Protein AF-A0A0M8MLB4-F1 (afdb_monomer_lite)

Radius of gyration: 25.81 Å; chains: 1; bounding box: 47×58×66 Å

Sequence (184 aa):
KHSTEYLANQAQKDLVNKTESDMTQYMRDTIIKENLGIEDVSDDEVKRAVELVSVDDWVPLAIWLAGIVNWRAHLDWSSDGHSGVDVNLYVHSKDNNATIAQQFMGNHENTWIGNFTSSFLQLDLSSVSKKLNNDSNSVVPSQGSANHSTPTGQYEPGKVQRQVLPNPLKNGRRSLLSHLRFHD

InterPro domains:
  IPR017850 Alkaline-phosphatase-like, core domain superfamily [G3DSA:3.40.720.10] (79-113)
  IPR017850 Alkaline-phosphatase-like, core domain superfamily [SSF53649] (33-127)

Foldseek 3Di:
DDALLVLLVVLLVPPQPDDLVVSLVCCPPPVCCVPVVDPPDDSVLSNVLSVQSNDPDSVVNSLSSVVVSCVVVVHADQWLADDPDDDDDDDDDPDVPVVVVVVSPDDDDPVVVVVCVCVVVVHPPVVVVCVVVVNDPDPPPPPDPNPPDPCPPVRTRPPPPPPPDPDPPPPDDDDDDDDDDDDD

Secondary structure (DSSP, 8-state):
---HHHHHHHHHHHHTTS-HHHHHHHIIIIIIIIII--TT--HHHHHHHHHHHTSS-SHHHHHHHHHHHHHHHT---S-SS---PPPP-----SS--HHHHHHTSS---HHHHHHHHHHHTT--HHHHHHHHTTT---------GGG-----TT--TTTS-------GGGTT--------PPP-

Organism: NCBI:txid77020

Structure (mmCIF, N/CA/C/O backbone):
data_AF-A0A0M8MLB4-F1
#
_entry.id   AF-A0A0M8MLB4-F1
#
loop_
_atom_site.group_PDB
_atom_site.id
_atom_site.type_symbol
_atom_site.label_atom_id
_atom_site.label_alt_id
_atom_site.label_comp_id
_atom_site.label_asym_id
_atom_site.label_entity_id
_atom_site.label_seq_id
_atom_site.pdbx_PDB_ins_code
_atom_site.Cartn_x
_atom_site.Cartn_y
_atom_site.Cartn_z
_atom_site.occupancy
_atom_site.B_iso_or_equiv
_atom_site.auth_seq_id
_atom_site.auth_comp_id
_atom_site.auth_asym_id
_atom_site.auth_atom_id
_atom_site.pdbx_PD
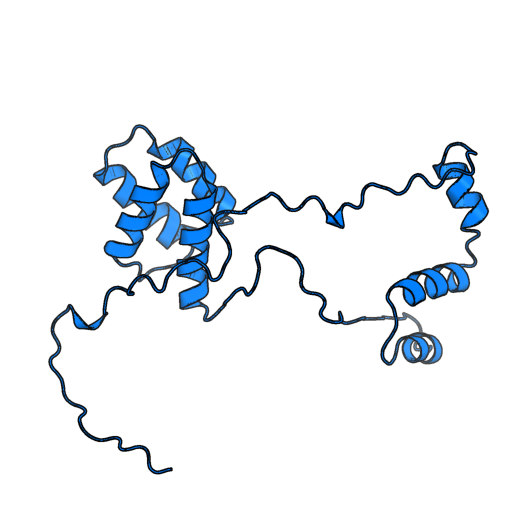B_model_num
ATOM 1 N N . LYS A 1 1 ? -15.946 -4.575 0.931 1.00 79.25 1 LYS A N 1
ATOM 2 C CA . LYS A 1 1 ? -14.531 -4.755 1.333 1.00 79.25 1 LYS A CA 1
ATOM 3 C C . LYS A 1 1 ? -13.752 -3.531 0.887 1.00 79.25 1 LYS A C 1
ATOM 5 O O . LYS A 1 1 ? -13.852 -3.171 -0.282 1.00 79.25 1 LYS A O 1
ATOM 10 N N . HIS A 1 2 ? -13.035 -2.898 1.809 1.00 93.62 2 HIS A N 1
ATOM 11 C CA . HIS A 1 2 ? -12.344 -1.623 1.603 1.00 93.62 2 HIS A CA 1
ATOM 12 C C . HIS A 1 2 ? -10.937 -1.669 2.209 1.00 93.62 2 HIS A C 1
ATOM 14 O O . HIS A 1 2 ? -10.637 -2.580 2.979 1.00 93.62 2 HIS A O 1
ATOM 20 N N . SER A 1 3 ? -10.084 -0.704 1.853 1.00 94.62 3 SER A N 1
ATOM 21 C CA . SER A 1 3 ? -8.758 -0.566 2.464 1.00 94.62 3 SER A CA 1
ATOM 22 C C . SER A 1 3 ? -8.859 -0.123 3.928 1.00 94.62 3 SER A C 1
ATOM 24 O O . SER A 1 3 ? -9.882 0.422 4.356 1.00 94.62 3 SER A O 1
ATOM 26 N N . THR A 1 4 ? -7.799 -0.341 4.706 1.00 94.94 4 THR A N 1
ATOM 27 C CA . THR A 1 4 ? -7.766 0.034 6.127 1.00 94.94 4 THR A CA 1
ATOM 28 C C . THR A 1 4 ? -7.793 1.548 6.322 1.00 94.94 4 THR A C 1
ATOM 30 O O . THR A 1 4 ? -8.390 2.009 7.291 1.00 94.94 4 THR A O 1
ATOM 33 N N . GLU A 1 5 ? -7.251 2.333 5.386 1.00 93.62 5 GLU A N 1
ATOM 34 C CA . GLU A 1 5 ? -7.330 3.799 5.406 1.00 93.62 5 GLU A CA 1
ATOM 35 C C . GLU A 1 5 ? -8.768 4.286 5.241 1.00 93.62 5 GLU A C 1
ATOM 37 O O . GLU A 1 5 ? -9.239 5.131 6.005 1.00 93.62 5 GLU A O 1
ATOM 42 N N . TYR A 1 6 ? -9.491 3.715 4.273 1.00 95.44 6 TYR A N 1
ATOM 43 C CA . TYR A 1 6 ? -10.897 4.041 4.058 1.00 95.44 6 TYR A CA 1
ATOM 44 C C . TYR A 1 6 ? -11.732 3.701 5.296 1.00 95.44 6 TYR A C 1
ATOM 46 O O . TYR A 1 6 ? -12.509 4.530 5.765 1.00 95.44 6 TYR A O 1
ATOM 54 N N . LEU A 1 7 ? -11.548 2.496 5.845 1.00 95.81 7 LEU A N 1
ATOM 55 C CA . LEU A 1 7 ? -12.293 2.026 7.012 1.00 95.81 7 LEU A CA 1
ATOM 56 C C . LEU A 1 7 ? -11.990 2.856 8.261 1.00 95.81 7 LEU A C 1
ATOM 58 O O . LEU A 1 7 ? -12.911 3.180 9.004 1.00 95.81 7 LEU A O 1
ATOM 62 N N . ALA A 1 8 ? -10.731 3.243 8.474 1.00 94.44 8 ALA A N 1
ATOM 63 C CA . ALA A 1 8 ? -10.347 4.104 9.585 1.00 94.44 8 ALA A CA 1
---
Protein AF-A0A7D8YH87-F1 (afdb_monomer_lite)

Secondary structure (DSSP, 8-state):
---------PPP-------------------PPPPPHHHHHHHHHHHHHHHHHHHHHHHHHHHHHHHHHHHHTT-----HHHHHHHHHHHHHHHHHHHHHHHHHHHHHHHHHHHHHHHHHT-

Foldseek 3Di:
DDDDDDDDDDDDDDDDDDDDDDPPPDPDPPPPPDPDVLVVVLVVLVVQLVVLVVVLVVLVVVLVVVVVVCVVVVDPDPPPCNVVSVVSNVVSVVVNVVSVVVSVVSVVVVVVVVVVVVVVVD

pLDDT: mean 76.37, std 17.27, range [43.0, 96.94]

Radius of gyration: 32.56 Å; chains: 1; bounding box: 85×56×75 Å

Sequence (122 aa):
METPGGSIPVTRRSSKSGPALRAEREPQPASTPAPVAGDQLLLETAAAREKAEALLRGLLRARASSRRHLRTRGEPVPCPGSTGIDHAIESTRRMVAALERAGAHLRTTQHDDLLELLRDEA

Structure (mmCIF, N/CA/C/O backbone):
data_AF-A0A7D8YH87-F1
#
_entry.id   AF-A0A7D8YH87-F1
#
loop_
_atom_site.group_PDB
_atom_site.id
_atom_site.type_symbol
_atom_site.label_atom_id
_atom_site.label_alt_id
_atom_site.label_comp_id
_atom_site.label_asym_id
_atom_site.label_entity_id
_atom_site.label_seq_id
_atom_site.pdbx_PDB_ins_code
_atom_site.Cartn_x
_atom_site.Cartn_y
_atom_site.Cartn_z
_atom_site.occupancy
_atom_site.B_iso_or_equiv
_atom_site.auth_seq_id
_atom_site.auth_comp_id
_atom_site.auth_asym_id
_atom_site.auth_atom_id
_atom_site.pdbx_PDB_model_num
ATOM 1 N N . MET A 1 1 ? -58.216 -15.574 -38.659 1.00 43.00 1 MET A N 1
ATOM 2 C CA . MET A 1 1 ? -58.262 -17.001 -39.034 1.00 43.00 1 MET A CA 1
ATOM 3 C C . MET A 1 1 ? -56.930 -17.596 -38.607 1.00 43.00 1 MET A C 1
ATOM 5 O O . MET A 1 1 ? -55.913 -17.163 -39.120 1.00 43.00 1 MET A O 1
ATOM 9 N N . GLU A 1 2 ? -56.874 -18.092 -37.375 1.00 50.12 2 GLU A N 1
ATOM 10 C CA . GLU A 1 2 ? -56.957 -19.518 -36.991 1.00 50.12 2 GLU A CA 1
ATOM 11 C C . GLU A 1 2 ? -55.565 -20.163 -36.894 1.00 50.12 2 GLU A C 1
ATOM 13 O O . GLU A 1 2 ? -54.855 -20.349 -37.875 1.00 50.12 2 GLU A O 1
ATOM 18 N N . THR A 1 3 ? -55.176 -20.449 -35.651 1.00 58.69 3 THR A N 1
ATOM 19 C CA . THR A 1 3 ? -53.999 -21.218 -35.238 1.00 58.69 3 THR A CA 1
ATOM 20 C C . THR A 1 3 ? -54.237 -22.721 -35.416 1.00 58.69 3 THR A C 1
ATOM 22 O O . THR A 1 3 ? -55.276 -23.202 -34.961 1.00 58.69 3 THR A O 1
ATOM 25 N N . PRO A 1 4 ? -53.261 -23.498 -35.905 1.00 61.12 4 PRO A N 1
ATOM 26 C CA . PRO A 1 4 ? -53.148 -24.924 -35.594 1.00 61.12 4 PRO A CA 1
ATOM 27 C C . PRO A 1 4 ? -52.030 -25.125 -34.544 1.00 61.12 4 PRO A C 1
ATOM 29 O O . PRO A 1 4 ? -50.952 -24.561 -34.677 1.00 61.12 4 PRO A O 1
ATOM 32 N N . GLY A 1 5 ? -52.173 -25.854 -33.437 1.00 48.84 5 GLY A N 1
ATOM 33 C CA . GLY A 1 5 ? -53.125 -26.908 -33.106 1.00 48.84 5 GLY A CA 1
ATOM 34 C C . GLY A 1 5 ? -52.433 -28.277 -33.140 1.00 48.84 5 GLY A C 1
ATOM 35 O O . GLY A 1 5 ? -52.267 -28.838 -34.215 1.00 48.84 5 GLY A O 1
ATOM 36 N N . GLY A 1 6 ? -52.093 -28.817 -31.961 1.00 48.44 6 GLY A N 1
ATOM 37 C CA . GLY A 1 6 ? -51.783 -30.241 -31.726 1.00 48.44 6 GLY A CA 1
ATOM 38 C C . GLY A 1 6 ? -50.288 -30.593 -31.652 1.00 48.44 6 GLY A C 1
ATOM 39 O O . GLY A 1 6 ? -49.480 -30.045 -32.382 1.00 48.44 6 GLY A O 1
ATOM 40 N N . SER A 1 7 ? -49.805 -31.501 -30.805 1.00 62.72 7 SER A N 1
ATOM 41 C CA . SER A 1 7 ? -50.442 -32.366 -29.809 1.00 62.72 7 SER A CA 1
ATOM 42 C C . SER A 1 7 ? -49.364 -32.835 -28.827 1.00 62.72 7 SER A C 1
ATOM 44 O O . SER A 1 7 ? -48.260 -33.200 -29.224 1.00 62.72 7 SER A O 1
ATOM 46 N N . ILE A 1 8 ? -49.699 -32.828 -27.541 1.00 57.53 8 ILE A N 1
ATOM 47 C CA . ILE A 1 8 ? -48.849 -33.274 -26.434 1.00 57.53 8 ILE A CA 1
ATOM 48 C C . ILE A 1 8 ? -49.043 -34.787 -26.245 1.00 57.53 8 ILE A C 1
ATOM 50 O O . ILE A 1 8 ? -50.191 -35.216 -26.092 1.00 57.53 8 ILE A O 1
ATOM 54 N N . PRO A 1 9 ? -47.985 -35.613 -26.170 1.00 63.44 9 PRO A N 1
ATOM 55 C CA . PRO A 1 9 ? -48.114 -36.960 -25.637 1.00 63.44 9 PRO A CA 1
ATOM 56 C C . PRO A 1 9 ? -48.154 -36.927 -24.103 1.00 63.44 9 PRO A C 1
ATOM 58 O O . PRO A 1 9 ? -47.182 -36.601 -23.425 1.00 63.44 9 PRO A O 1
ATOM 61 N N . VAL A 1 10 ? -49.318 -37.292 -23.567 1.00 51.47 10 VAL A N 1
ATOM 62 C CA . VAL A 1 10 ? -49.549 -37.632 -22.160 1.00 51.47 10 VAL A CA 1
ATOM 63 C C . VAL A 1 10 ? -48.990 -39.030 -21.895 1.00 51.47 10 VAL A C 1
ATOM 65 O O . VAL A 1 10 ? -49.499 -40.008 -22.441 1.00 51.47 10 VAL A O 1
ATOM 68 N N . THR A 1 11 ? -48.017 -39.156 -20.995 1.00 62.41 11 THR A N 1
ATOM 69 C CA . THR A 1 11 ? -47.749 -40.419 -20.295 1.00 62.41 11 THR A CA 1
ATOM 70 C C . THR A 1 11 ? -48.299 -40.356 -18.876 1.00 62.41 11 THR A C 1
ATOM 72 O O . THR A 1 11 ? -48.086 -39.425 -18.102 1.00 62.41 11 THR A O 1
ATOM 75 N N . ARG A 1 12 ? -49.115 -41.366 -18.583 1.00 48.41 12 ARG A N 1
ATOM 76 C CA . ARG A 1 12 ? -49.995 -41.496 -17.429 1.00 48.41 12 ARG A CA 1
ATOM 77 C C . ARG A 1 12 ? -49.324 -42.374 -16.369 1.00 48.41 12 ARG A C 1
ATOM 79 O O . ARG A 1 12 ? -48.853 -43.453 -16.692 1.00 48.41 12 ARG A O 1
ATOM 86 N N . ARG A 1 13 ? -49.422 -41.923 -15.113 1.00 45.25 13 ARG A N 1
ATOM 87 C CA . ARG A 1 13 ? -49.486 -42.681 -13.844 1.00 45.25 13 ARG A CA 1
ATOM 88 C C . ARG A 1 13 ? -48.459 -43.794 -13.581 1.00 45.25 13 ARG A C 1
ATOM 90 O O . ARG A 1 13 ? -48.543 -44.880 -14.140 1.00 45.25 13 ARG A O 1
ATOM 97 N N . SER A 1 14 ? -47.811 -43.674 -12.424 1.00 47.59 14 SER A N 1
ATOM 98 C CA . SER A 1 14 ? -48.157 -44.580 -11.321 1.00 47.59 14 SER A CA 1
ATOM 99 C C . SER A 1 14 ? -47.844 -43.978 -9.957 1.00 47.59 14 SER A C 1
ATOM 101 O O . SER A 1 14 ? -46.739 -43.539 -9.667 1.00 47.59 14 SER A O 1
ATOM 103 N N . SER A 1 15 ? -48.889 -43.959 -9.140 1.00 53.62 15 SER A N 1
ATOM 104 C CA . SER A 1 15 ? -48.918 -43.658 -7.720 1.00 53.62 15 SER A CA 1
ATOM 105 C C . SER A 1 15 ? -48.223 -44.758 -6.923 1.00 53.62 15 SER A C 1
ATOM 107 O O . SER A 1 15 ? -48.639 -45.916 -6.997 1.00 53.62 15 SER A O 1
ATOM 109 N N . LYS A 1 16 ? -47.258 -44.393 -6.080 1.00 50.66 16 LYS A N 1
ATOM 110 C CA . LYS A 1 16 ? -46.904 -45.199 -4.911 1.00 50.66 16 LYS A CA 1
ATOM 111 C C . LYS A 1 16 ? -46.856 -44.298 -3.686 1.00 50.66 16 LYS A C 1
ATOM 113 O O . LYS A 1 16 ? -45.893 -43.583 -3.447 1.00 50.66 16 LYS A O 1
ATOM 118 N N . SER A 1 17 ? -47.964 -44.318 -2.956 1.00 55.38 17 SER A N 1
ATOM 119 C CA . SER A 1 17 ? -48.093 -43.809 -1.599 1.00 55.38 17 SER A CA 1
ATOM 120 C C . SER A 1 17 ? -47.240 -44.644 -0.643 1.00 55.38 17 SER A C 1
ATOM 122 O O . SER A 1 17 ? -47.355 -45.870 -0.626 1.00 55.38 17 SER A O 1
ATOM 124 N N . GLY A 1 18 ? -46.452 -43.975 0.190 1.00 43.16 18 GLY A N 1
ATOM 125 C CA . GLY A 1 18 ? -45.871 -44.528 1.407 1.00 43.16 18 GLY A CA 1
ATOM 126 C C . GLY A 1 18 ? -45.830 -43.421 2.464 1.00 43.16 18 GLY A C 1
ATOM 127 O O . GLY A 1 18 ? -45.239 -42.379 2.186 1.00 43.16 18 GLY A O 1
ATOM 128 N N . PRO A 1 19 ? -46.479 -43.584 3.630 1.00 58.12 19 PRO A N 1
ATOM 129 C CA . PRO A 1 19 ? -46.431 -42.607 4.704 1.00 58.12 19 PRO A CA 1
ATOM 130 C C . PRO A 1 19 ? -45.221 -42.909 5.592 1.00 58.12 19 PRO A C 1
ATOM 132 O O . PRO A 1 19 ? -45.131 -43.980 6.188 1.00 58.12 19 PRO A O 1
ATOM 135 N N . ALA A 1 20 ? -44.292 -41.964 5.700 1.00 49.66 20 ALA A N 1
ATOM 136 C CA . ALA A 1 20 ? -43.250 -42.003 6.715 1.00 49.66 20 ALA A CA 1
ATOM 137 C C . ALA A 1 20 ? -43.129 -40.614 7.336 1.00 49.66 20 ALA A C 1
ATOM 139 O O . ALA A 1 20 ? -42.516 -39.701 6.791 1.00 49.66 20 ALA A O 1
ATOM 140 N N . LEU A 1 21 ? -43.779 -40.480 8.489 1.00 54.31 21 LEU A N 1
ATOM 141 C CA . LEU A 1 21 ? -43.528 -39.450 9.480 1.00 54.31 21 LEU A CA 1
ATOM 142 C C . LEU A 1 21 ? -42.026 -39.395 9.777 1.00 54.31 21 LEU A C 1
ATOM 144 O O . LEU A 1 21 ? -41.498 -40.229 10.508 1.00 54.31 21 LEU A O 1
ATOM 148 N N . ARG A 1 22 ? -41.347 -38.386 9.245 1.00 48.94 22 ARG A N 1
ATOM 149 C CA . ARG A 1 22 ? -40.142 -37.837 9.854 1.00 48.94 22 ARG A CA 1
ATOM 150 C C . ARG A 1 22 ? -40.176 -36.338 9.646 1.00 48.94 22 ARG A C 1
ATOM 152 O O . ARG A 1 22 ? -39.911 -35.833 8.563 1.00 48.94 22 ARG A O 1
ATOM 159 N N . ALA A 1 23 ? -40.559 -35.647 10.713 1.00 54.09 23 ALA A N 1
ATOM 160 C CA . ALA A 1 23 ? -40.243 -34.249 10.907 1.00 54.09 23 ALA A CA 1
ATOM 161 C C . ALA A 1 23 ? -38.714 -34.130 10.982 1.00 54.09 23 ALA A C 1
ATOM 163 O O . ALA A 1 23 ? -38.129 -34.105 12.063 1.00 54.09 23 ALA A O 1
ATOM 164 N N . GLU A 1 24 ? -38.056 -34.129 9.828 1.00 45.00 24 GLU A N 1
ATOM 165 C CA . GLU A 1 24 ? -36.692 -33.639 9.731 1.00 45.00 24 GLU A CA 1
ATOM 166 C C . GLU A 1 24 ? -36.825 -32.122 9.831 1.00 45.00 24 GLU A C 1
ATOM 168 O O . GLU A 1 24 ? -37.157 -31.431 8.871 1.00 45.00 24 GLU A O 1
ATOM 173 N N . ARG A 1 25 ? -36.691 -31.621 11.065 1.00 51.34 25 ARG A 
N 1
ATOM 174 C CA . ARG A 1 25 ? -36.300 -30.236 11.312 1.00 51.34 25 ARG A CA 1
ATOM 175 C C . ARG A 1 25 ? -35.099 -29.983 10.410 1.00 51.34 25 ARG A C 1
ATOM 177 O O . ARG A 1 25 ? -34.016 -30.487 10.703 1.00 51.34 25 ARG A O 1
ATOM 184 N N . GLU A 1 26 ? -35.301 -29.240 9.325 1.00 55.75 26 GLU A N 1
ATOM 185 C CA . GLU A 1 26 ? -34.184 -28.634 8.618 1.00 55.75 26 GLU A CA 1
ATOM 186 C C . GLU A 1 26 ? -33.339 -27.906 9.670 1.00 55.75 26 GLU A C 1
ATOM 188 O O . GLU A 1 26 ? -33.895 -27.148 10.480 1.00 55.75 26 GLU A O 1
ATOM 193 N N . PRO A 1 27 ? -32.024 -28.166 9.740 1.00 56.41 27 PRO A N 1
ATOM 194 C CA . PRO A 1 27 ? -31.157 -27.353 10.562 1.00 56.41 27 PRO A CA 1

● **Activity**: Within the data above, the lines from the one with "ATOM 88 C C" to the one with "ATOM 103 N N" must be repeated exactly; no other line belongs in the answer.

● **Exercise answer**:
ATOM 88 C C . ARG A 1 13 ? -48.459 -43.794 -13.581 1.00 45.25 13 ARG A C 1
ATOM 90 O O . ARG A 1 13 ? -48.543 -44.880 -14.140 1.00 45.25 13 ARG A O 1
ATOM 97 N N . SER A 1 14 ? -47.811 -43.674 -12.424 1.00 47.59 14 SER A N 1
ATOM 98 C CA . SER A 1 14 ? -48.157 -44.580 -11.321 1.00 47.59 14 SER A CA 1
ATOM 99 C C . SER A 1 14 ? -47.844 -43.978 -9.957 1.00 47.59 14 SER A C 1
ATOM 101 O O . SER A 1 14 ? -46.739 -43.539 -9.667 1.00 47.59 14 SER A O 1
ATOM 103 N N . SER A 1 15 ? -48.889 -43.959 -9.140 1.00 53.62 15 SER A N 1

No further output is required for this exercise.